Leveraging Explainable Automated Machine Learning (AutoML) and Metabolomics for Robust Diagnosis and Pathophysiological Insights in Myalgic Encephalomyelitis/Chronic Fatigue Syndrome (ME/CFS).
Yagin, Fatma Hilal, Colak, Cemil, Al-Hashem, Fahaid et al. · Diagnostics (Basel, Switzerland) · 2025 · DOI
Quick Summary
Researchers used advanced computer learning and blood tests to find chemical markers that could help diagnose ME/CFS. They analyzed 888 different chemicals in blood samples from 106 ME/CFS patients and 91 healthy people, and found a pattern of chemical imbalances that correctly identified ME/CFS patients 87% of the time. The key chemical imbalances involved energy production in cells, inflammation, and gut health—areas that have long been suspected in ME/CFS.
Why It Matters
This research addresses a critical clinical need—ME/CFS currently lacks objective diagnostic biomarkers, forcing clinicians to rely on symptom-based diagnosis. A validated metabolic signature could improve diagnostic accuracy and speed of diagnosis, reducing the diagnostic odyssey many patients experience. Additionally, identifying dysregulated metabolic pathways provides mechanistic insights that could inform the development of targeted treatments.
Observed Findings
TPOT achieved 92.1% AUC, 87.3% accuracy, 85.8% sensitivity, and 89.0% specificity in distinguishing ME/CFS from controls.
Key dysregulated metabolites included succinic acid and pyruvic acid (mitochondrial energy metabolism), prostaglandin D2 and 11,12-EET (inflammation), glycocholic acid (gut-brain axis), and PC(35:2)a (cell membrane integrity).
PLS-DA analysis showed statistically significant but moderate discrimination between ME/CFS and control groups.
Permutation testing and cross-validation confirmed the robustness of identified features.
Inferred Conclusions
Plasma metabolomic profiles contain sufficient biological information to support accurate ME/CFS diagnosis using machine learning.
ME/CFS pathophysiology involves dysregulation across multiple interconnected systems: energy metabolism, inflammatory signaling, gut-brain communication, and cell membrane function.

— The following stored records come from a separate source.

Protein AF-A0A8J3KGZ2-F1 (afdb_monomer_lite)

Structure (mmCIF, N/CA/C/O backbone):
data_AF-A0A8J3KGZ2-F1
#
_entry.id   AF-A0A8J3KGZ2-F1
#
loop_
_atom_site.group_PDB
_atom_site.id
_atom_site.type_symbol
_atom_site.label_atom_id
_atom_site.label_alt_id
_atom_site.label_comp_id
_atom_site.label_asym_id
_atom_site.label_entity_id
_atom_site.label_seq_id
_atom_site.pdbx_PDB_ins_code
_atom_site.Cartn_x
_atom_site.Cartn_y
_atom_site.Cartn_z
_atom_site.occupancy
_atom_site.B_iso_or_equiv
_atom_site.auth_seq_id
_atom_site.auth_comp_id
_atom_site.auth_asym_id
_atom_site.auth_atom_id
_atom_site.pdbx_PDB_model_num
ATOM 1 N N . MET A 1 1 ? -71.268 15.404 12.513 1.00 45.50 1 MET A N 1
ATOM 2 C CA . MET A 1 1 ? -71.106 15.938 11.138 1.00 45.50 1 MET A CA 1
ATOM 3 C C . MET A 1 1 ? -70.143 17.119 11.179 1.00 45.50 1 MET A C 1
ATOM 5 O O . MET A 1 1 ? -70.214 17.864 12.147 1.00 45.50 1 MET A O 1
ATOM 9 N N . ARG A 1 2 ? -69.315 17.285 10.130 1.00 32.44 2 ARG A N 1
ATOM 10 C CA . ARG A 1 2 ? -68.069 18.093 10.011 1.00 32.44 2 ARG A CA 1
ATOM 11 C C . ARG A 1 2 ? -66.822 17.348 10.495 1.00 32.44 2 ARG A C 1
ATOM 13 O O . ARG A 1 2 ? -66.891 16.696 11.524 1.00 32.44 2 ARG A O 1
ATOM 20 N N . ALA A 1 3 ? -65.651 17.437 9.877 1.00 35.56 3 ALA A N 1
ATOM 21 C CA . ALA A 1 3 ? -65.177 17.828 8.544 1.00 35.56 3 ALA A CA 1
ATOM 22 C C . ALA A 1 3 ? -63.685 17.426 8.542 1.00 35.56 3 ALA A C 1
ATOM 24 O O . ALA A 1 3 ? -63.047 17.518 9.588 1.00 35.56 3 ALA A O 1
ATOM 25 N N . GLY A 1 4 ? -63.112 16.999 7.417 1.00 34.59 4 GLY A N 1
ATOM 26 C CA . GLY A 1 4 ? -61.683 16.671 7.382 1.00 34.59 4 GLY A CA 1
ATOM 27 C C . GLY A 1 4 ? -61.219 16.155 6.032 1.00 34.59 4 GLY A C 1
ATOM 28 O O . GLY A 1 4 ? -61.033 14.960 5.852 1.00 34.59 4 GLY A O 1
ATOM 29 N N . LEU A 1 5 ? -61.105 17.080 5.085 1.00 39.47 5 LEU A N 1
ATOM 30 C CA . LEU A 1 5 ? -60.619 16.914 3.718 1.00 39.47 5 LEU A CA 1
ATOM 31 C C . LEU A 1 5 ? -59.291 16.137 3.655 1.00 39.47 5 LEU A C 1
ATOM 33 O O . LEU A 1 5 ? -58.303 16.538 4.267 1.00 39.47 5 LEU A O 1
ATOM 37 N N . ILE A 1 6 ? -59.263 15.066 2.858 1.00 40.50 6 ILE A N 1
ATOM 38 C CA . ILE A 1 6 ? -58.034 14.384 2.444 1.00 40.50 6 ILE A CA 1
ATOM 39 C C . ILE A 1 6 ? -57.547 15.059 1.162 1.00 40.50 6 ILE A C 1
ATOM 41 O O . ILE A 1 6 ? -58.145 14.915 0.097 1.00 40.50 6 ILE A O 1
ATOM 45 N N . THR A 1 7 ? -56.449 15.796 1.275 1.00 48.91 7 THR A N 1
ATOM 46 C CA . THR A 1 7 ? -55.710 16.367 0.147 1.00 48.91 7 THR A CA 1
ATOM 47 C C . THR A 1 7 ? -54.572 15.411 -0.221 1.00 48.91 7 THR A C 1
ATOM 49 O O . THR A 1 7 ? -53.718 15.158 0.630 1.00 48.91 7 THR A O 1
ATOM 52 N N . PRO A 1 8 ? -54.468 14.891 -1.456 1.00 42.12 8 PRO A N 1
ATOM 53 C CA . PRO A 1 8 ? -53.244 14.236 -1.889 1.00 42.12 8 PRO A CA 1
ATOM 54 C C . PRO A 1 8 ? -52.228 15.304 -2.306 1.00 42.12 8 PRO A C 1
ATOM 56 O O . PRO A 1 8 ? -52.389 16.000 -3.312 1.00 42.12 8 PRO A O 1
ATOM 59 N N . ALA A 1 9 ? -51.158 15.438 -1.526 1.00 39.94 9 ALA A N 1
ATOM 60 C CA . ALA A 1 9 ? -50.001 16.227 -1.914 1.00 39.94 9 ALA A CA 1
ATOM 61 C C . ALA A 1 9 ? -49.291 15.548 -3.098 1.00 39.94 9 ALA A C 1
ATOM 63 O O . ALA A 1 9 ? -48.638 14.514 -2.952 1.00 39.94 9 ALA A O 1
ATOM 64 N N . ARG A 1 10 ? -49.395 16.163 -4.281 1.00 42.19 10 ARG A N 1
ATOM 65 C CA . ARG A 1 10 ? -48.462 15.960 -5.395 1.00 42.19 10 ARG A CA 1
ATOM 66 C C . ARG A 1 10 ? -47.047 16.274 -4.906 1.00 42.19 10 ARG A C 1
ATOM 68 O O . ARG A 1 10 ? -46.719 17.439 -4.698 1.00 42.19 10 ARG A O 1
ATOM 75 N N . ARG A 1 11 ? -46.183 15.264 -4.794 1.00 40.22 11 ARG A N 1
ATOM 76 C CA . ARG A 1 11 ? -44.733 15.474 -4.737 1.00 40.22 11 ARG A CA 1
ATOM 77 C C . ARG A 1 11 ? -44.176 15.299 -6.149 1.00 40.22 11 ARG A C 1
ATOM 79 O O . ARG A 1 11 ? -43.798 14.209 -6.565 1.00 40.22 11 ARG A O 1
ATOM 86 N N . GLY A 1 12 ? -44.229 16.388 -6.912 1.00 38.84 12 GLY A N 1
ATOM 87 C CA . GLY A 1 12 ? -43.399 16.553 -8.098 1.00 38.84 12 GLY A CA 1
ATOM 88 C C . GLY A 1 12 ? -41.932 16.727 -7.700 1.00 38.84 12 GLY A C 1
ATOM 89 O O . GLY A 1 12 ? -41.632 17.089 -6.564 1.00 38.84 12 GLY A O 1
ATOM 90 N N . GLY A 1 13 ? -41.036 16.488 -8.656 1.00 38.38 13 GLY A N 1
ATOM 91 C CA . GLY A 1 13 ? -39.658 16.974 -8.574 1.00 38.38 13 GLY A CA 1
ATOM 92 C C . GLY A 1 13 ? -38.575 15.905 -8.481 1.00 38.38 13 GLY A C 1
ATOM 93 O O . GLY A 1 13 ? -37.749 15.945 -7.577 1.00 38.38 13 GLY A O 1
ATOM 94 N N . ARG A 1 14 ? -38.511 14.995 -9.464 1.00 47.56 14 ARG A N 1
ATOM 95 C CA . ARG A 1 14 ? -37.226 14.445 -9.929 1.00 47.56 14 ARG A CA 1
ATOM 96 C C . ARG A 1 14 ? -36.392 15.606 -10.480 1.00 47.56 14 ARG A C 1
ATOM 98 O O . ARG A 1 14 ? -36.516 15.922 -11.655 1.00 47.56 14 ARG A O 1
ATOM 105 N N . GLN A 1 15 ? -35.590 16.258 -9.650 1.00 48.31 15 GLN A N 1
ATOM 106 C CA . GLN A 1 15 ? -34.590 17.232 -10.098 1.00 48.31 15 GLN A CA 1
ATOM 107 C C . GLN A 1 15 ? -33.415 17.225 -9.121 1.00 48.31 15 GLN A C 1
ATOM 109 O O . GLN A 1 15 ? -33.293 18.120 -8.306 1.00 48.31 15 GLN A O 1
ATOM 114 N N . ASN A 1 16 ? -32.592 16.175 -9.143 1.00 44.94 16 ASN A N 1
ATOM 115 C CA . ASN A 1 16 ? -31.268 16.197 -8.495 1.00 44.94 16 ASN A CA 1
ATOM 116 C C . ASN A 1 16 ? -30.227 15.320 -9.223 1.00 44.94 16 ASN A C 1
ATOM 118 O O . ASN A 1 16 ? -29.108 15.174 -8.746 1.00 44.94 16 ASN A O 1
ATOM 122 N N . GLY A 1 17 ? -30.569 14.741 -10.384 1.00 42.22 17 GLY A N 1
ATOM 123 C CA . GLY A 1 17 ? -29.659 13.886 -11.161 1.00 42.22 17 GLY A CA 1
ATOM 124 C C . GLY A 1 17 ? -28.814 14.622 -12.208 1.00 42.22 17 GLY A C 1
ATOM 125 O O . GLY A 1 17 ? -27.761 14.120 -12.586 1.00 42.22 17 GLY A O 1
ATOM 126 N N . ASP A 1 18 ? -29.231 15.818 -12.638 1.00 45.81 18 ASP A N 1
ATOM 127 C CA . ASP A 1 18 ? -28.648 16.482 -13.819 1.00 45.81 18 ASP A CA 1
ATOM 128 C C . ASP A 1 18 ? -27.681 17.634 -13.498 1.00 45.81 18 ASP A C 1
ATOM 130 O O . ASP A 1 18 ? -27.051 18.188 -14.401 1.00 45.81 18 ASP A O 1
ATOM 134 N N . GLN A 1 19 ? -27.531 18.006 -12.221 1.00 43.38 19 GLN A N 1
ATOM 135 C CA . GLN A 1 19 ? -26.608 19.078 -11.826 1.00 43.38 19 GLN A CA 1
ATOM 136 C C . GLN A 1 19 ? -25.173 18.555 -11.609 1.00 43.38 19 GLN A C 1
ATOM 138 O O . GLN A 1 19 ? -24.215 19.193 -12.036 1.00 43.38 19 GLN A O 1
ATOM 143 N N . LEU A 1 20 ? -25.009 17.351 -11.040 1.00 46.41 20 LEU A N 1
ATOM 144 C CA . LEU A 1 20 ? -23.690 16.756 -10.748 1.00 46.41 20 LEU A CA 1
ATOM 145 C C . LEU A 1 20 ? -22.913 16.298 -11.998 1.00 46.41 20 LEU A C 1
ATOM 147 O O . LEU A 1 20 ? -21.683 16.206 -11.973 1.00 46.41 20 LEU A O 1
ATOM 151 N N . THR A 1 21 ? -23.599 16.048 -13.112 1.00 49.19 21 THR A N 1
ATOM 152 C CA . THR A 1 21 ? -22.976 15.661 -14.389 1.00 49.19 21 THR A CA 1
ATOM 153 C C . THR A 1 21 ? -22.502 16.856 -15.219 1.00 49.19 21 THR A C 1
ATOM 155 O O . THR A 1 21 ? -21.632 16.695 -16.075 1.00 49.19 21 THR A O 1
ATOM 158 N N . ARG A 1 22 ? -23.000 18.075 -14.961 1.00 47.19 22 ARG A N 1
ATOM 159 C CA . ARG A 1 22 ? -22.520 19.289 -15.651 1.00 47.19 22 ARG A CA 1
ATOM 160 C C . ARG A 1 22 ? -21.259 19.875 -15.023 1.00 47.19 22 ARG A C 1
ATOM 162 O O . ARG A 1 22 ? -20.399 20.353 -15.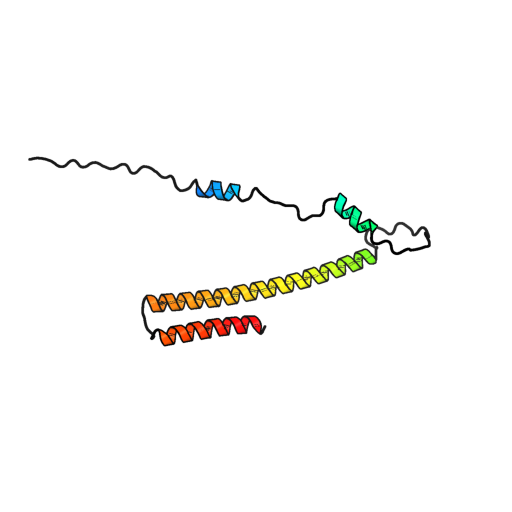764 1.00 47.19 22 ARG A O 1
ATOM 169 N N . ASP A 1 23 ? -21.102 19.766 -13.707 1.00 42.03 23 ASP A N 1
ATOM 170 C CA . ASP A 1 23 ? -19.919 20.300 -13.022 1.00 42.03 23 ASP A CA 1
ATOM 171 C C . ASP A 1 23 ? -18.689 19.389 -13.161 1.00 42.03 23 ASP A C 1
ATOM 173 O O . ASP A 1 23 ? -17.563 19.875 -13.283 1.00 42.03 23 ASP A O 1
ATOM 177 N N . THR A 1 24 ? -18.884 18.076 -13.306 1.00 47.09 24 THR A N 1
ATOM 178 C CA . THR A 1 24 ? -17.794 17.139 -13.639 1.00 47.09 24 THR A CA 1
ATOM 179 C C . THR A 1 24 ? -17.325 17.267 -15.093 1.00 47.09 24 THR A C 1
ATOM 181 O O . THR A 1 24 ? -16.133 17.135 -15.371 1.00 47.09 24 THR A O 1
ATOM 184 N N . ALA A 1 25 ? -18.212 17.631 -16.027 1.00 44.62 25 ALA A N 1
ATOM 185 C CA . ALA A 1 25 ? -17.842 17.866 -17.426 1.00 44.62 25 ALA A CA 1
ATOM 186 C C . ALA A 1 25 ? -17.084 19.191 -17.658 1.00 44.62 25 ALA A C 1
ATOM 188 O O . ALA A 1 25 ? -16.391 19.336 -18.670 1.00 44.62 25 ALA A O 1
ATOM 189 N N . ARG A 1 26 ? -17.187 20.166 -16.740 1.00 43.12 26 ARG A N 1
ATOM 190 C CA . ARG A 1 26 ? -16.466 21.450 -16.832 1.00 43.12 26 ARG A CA 1
ATOM 191 C C . ARG A 1 26 ? -15.050 21.402 -16.264 1.00 43.12 26 ARG A C 1
ATOM 193 O O . ARG A 1 26 ? -14.201 22.150 -16.739 1.00 43.12 26 ARG A O 1
ATOM 200 N N . LEU A 1 27 ? -14.773 20.495 -15.328 1.00 46.38 27 LEU A N 1
ATOM 201 C CA . LEU A 1 27 ? -13.439 20.325 -14.738 1.00 46.38 27 LEU A CA 1
ATOM 202 C C . LEU A 1 27 ? -12.461 19.529 -15.619 1.00 46.38 27 LEU A C 1
ATOM 204 O O . LEU A 1 27 ? -11.262 19.569 -15.374 1.00 46.38 27 LEU A O 1
ATOM 208 N N . LEU A 1 28 ? -12.936 18.868 -16.680 1.00 47.47 28 LEU A N 1
ATOM 209 C CA . LEU A 1 28 ? -12.092 18.079 -17.593 1.00 47.47 28 LEU A CA 1
ATOM 210 C C . LEU A 1 28 ? -11.704 18.805 -18.894 1.00 47.47 28 LEU A C 1
ATOM 212 O O . LEU A 1 28 ? -11.015 18.230 -19.733 1.00 47.47 28 LEU A O 1
ATOM 216 N N . LYS A 1 29 ? -12.126 20.063 -19.089 1.00 46.75 29 LYS A N 1
ATOM 217 C CA . LYS A 1 29 ? -11.816 20.847 -20.306 1.00 46.75 29 LYS A CA 1
ATOM 218 C C . LYS A 1 29 ? -10.716 21.895 -20.135 1.00 46.75 29 LYS A C 1
ATOM 220 O O . LYS A 1 29 ? -10.331 22.528 -21.113 1.00 46.75 29 LYS A O 1
ATOM 225 N N . GLY A 1 30 ? -10.192 22.074 -18.928 1.00 46.16 30 GLY A N 1
ATOM 226 C CA . GLY A 1 30 ? -9.078 22.977 -18.664 1.00 46.16 30 GLY A CA 1
ATOM 227 C C . GLY A 1 30 ? -7.822 22.185 -18.341 1.00 46.16 30 GLY A C 1
ATOM 228 O O . GLY A 1 30 ? -7.809 21.470 -17.352 1.00 46.16 30 GLY A O 1
ATOM 229 N N . GLN A 1 31 ? -6.765 22.390 -19.128 1.00 46.62 31 GLN A N 1
ATOM 230 C CA . GLN A 1 31 ? -5.381 21.989 -18.837 1.00 46.62 31 GLN A CA 1
ATOM 231 C C . GLN A 1 31 ? -4.959 20.570 -19.246 1.00 46.62 31 GLN A C 1
ATOM 233 O O . GLN A 1 31 ? -4.255 19.872 -18.523 1.00 46.62 31 GLN A O 1
ATOM 238 N N . ALA A 1 32 ? -5.198 20.221 -20.511 1.00 45.06 32 ALA A N 1
ATOM 239 C CA . ALA A 1 32 ? -4.170 19.498 -21.259 1.00 45.06 32 ALA A CA 1
ATOM 240 C C . ALA A 1 32 ? -3.032 20.482 -21.598 1.00 45.06 32 ALA A C 1
ATOM 242 O O . ALA A 1 32 ? -2.894 20.938 -22.732 1.00 45.06 32 ALA A O 1
ATOM 243 N N . VAL A 1 33 ? -2.242 20.876 -20.594 1.00 48.25 33 VAL A N 1
ATOM 244 C CA . VAL A 1 33 ? -0.952 21.523 -20.854 1.00 48.25 33 VAL A CA 1
ATOM 245 C C . VAL A 1 33 ? -0.060 20.419 -21.397 1.00 48.25 33 VAL A C 1
ATOM 247 O O . VAL A 1 33 ? 0.406 19.558 -20.652 1.00 48.25 33 VAL A O 1
ATOM 250 N N . SER A 1 34 ? 0.093 20.397 -22.719 1.00 48.31 34 SER A N 1
ATOM 251 C CA . SER A 1 34 ? 1.057 19.550 -23.406 1.00 48.31 34 SER A CA 1
ATOM 252 C C . SER A 1 34 ? 2.419 19.727 -22.733 1.00 48.31 34 SER A C 1
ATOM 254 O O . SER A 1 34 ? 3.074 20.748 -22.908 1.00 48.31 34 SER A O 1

Explainable AI methods can extract clinically meaningful insights from complex omics data, supporting both diagnostic and therapeutic discovery.
Remaining Questions
Will these findings validate in independent, prospectively collected patient cohorts from different populations and geographic regions?
Do these metabolic alterations persist longitudinally in individual patients, or do they fluctuate with disease activity or clinical phenotype?
What This Study Does Not Prove
This study does not prove these metabolites *cause* ME/CFS or that they are specific to ME/CFS alone; they may be altered in other conditions. The cross-sectional design cannot establish temporal relationships or causality. The findings require validation in independent cohorts and real-world clinical settings before the model could be used in clinical practice.